In offshore engineering, JONSWAP shapes are commonly used to fit wave spectra and characterise the peakedness of the sea state. The latter is defined as γ, the so-called peak enhancement factor, which is as large as the peak is acute, with values generally ranging from ∼1 to 7 (1 and 3.3 being usually adopted for fully-developed and average wind seas respectively). The determination of γ values permit to simulate realistic sea conditions later on, in particular for determining extreme loads on floating structures in severe sea states.

The consistency of the fitting with respect to the actual sea state is subject to — at least — two key, connected aspects, which are: the frequency resolution (i.e., the spacing between two consecutive spectrum estimates) and the sampling error (i.e., the statistical variability of estimates due to both the finiteness of the wave record and the spectral averaging).

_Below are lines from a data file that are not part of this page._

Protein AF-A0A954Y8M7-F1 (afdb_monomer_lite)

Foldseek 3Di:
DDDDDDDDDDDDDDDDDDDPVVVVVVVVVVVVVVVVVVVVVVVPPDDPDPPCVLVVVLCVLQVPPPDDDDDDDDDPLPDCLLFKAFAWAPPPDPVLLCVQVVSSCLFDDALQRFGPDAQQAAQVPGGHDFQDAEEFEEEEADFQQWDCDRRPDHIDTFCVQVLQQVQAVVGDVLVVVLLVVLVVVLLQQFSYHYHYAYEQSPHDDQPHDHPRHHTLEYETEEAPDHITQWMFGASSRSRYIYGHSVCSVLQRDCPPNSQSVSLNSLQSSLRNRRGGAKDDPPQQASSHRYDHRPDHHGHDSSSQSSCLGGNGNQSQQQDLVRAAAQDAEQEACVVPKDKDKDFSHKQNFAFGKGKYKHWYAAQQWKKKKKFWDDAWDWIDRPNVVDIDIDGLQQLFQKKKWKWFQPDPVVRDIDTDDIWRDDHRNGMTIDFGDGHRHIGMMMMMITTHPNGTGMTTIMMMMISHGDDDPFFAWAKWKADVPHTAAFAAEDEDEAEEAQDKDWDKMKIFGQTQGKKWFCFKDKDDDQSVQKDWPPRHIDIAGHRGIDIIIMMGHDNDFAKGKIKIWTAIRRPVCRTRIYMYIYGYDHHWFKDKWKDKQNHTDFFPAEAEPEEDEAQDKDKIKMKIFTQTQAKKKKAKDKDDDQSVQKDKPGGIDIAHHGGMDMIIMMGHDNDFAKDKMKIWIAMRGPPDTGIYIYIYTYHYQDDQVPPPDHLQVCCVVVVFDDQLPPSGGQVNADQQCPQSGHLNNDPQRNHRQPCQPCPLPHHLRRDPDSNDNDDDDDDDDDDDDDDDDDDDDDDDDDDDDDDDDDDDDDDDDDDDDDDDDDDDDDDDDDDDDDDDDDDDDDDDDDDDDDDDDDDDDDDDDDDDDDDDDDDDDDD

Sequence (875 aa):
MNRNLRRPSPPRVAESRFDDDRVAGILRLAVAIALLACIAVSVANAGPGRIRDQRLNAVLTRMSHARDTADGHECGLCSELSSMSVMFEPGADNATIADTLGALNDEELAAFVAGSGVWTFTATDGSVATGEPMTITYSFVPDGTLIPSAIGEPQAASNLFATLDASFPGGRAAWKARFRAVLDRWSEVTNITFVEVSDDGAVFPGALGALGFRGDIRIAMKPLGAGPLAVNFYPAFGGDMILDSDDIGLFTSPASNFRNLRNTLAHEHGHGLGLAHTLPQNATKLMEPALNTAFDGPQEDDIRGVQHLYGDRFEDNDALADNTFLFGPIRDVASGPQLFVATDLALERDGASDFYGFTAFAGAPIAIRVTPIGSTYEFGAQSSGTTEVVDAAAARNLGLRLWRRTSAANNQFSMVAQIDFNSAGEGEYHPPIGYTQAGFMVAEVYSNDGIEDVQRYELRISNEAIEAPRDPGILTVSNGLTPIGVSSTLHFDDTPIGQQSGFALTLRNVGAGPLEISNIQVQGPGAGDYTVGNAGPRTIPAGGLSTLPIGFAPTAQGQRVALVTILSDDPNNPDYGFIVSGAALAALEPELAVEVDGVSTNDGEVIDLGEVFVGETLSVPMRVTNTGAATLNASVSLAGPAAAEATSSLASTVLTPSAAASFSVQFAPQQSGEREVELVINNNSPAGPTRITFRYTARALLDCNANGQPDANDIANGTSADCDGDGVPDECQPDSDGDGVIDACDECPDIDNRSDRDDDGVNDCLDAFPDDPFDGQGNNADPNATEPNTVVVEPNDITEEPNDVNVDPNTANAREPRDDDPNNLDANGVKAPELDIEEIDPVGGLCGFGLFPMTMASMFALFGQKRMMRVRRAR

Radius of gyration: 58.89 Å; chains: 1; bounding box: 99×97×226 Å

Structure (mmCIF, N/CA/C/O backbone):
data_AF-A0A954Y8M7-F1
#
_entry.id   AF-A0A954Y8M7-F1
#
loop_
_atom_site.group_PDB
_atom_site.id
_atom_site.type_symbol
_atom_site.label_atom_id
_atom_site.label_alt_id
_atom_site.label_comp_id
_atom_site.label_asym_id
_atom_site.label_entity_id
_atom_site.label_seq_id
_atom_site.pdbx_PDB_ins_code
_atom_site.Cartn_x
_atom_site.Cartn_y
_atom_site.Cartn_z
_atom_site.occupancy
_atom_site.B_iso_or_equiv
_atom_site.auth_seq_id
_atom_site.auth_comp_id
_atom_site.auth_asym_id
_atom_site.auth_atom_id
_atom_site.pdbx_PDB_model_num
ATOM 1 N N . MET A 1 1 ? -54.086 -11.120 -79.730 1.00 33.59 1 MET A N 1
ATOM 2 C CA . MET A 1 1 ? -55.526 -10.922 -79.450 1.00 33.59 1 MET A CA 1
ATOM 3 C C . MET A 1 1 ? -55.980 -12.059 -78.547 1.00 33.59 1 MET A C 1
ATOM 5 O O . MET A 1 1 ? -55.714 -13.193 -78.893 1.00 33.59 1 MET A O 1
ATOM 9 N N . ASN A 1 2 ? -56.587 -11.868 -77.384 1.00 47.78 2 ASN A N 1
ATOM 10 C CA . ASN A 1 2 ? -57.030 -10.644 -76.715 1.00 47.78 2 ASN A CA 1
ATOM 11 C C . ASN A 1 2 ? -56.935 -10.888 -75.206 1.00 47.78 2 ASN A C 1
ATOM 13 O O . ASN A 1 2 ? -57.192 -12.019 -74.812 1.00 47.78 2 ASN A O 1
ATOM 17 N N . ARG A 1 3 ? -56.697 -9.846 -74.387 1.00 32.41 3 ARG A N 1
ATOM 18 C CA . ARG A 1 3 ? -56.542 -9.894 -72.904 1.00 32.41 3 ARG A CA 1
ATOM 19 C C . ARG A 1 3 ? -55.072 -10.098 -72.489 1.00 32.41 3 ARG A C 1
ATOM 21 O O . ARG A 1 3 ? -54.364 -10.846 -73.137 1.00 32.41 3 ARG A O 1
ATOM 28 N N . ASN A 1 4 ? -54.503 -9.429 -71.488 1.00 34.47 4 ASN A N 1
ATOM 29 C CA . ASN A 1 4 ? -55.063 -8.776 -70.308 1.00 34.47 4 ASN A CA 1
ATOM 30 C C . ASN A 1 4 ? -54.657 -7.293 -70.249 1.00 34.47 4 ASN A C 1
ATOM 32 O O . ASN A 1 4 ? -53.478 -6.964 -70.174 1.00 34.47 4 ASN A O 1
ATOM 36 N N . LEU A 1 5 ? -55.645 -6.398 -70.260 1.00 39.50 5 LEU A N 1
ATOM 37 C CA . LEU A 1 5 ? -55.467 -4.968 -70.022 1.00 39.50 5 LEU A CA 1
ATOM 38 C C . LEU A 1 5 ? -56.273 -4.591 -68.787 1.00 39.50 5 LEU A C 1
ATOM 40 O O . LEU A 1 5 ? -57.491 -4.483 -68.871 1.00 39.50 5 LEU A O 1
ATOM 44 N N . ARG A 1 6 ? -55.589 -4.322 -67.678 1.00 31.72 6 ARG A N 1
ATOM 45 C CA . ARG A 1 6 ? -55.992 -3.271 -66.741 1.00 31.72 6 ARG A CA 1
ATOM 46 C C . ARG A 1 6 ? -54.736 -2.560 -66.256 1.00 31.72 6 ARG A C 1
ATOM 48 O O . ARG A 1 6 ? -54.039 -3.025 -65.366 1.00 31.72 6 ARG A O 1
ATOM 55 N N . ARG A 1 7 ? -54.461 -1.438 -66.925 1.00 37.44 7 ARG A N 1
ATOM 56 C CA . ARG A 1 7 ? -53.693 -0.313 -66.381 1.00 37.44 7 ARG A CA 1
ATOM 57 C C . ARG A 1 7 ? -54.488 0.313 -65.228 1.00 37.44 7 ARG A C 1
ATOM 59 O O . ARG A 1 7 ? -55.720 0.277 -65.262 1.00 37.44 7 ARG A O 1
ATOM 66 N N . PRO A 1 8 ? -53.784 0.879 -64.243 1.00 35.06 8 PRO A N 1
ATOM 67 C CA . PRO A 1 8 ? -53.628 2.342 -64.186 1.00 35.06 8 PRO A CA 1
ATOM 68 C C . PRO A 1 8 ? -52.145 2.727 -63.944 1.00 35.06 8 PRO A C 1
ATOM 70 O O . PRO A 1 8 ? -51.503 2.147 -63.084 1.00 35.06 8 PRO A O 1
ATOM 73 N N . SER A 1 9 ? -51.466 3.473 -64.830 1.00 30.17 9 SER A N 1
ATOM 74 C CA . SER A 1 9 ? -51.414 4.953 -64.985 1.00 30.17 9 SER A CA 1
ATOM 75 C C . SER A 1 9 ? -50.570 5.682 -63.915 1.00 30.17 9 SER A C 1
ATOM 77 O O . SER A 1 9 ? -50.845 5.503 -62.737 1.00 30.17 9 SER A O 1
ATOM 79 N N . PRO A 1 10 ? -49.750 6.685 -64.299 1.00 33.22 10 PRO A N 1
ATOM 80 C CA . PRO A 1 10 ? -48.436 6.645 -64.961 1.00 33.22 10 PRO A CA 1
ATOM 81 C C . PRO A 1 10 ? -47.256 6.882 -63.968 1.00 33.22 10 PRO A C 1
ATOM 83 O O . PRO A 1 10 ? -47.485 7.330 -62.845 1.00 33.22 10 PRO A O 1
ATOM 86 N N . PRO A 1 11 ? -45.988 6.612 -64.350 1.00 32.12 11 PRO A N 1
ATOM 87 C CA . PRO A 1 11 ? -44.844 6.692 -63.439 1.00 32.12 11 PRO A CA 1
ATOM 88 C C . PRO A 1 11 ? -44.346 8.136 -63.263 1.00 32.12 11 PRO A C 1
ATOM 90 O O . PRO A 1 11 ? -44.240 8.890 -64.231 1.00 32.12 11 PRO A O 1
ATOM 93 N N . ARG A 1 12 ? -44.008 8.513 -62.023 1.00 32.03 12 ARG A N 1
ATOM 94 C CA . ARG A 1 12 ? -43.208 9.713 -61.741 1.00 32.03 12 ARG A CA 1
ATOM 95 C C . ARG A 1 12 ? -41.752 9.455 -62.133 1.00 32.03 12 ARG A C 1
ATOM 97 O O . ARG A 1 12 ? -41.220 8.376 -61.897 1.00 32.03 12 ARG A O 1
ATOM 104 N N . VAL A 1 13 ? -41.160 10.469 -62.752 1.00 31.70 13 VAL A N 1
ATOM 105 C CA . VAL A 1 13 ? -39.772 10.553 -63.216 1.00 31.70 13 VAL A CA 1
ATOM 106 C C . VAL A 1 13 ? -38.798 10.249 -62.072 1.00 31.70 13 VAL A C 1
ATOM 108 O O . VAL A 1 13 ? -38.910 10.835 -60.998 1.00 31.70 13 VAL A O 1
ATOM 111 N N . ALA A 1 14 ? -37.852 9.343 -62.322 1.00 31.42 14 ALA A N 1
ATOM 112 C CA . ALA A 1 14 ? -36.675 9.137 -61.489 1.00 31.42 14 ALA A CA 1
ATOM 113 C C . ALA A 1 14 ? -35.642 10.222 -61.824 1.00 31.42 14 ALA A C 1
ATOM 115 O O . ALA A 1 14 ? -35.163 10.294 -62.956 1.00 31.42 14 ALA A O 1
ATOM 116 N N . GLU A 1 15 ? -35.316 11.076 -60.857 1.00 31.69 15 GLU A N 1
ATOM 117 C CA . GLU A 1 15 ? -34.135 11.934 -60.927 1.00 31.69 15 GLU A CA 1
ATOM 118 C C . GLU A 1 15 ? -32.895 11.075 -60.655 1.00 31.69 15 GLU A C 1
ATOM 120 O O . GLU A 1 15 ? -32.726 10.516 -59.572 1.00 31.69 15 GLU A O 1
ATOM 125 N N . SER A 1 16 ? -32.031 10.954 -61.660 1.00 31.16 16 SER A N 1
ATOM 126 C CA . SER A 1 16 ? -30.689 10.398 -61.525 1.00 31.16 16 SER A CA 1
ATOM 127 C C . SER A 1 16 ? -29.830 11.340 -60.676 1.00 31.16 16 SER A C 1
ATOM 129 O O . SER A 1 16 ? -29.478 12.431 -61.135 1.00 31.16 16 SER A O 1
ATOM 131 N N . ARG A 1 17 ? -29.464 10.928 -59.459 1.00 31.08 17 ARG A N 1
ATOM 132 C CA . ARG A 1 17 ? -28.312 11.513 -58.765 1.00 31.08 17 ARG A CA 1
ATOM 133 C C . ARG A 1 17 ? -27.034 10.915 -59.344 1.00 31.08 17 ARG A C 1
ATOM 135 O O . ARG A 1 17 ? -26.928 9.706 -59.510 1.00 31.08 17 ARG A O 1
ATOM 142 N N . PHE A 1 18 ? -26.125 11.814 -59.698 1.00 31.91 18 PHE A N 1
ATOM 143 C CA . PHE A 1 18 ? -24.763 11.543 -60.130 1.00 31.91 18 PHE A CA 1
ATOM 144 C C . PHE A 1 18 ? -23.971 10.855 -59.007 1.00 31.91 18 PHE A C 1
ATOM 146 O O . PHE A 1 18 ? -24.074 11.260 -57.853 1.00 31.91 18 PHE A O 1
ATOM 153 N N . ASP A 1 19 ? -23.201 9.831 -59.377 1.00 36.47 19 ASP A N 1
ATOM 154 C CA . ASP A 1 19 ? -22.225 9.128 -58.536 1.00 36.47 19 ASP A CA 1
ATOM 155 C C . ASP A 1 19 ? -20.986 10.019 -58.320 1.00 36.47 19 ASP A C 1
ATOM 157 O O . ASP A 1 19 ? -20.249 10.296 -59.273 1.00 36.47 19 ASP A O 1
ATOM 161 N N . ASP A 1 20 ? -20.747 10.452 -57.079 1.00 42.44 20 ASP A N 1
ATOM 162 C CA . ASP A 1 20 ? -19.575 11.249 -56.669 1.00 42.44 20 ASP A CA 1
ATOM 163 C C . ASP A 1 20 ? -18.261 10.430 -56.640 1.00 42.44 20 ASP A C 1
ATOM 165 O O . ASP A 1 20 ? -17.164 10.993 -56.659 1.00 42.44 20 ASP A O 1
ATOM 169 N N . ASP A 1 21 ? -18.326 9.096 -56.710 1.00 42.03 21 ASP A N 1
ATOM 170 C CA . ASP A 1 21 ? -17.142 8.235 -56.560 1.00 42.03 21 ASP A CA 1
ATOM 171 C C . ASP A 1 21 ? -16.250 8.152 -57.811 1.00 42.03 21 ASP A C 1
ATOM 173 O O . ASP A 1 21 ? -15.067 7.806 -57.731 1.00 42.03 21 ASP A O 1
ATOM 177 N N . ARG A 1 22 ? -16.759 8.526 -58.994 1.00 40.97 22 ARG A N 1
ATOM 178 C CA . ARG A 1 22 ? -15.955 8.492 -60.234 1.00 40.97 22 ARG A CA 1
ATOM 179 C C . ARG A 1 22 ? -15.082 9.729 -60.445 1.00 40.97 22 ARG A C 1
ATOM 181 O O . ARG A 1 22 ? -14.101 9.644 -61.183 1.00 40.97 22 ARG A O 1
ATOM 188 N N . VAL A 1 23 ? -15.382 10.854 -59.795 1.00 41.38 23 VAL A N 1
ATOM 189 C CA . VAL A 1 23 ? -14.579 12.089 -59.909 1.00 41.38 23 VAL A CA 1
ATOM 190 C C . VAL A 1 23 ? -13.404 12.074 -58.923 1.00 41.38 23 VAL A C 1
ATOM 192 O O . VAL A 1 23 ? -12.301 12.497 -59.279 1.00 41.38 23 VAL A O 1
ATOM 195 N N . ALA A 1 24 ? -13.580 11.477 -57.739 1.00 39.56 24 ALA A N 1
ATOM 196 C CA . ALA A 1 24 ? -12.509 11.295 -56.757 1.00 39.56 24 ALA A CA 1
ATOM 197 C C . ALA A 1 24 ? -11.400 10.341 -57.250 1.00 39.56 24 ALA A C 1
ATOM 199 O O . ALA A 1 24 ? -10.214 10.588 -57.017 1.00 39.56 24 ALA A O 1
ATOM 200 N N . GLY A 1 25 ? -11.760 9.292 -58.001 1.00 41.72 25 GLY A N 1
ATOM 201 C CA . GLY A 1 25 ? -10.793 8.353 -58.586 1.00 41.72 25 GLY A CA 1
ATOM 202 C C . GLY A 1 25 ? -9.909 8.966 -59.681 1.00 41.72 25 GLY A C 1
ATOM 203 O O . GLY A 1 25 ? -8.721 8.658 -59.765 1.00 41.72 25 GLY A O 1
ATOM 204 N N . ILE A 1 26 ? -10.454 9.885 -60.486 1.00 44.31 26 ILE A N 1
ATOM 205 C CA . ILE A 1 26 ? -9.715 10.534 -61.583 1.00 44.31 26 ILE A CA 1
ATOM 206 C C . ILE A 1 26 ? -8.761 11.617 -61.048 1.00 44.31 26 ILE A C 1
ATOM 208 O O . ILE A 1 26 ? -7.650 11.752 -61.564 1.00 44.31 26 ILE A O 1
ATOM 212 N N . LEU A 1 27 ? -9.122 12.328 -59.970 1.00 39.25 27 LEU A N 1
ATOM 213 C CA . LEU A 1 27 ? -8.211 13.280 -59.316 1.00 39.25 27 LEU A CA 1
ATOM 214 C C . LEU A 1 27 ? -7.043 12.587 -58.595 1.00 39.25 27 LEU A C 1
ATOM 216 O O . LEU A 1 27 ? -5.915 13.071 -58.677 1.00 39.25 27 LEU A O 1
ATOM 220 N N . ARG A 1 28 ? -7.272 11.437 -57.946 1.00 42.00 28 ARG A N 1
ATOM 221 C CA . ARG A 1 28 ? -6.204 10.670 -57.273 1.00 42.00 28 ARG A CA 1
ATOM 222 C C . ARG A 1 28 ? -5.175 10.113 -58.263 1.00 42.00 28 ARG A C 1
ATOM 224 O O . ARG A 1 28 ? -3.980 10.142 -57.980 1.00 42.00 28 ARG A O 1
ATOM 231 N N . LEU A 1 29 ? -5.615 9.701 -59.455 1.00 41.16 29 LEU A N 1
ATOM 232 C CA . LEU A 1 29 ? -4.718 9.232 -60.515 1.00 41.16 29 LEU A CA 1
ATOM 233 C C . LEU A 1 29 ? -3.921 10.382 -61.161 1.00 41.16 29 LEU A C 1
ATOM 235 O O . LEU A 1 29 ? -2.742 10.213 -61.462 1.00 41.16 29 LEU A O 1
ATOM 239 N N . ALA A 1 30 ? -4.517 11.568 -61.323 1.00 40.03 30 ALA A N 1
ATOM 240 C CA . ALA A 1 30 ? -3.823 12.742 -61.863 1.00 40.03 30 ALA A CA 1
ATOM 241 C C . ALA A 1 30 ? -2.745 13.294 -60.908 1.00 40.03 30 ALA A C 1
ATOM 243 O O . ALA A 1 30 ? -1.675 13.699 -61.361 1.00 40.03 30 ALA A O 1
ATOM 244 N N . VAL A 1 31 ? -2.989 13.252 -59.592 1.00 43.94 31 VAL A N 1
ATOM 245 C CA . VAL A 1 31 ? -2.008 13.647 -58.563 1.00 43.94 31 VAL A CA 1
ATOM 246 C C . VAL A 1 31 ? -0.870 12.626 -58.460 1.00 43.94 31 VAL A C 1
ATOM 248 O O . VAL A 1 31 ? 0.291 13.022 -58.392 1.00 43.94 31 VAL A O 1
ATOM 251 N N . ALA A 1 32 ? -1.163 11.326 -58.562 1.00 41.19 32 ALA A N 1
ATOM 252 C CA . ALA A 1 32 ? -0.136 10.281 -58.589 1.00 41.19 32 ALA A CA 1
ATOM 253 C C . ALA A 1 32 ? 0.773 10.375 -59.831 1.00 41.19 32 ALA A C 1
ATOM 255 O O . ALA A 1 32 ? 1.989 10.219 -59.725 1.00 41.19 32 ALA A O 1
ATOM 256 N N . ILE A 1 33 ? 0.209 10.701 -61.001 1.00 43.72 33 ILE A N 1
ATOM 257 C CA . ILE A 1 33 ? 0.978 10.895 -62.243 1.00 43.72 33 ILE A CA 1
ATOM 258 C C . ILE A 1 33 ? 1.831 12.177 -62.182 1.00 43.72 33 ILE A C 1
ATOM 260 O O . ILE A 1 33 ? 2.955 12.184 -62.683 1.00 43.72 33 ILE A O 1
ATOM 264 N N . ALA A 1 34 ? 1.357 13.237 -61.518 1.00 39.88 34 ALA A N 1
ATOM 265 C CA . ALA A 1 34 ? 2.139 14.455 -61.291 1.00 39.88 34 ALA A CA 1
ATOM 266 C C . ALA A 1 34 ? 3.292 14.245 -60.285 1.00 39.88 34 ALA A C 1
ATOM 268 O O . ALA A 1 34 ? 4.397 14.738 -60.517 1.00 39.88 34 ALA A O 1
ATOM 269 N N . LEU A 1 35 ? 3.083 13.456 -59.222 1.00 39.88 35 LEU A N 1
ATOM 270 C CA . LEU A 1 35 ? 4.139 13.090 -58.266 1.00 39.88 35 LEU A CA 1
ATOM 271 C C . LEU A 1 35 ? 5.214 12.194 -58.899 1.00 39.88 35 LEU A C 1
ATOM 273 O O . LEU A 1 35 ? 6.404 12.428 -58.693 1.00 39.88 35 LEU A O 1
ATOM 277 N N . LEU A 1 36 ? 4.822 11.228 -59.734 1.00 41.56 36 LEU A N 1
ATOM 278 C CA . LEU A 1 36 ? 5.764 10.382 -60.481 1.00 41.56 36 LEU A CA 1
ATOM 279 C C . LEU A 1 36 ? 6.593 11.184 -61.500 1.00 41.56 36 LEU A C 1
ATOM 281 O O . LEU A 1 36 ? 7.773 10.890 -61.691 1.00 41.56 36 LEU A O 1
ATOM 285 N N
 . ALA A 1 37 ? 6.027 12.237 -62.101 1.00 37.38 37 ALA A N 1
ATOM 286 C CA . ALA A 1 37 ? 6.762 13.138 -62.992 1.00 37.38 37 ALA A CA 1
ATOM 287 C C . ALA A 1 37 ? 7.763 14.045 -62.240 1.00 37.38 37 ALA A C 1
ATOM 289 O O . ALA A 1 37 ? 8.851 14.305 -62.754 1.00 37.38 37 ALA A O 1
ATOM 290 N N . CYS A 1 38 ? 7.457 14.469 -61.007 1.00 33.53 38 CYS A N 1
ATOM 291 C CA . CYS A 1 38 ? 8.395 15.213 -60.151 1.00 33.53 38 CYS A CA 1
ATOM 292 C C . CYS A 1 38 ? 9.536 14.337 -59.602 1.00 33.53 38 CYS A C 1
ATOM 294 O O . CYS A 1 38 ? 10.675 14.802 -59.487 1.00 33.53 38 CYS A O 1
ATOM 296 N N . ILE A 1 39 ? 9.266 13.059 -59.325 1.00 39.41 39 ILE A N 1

Based on realistic sea state spectral simulations, this work addresses the sensitivity of the JONSWAP fitting to these aspects and shows that it systematically results in a bias in the peakedness estimate — the bias being aggravated when the sampling error is large for a given signal length (from 10min to 1h). It is shown, in particular, that the error committed with respect to the true γ value is generally higher than 5% for most types of peaks and may often exceed 30%.

The aim of this work is to emphasize this issue for practical offshore and oceanographic applications for it may, in turn, potentially introduce a bias in the dynamic response of floating structures in numerical simulations and tank tests.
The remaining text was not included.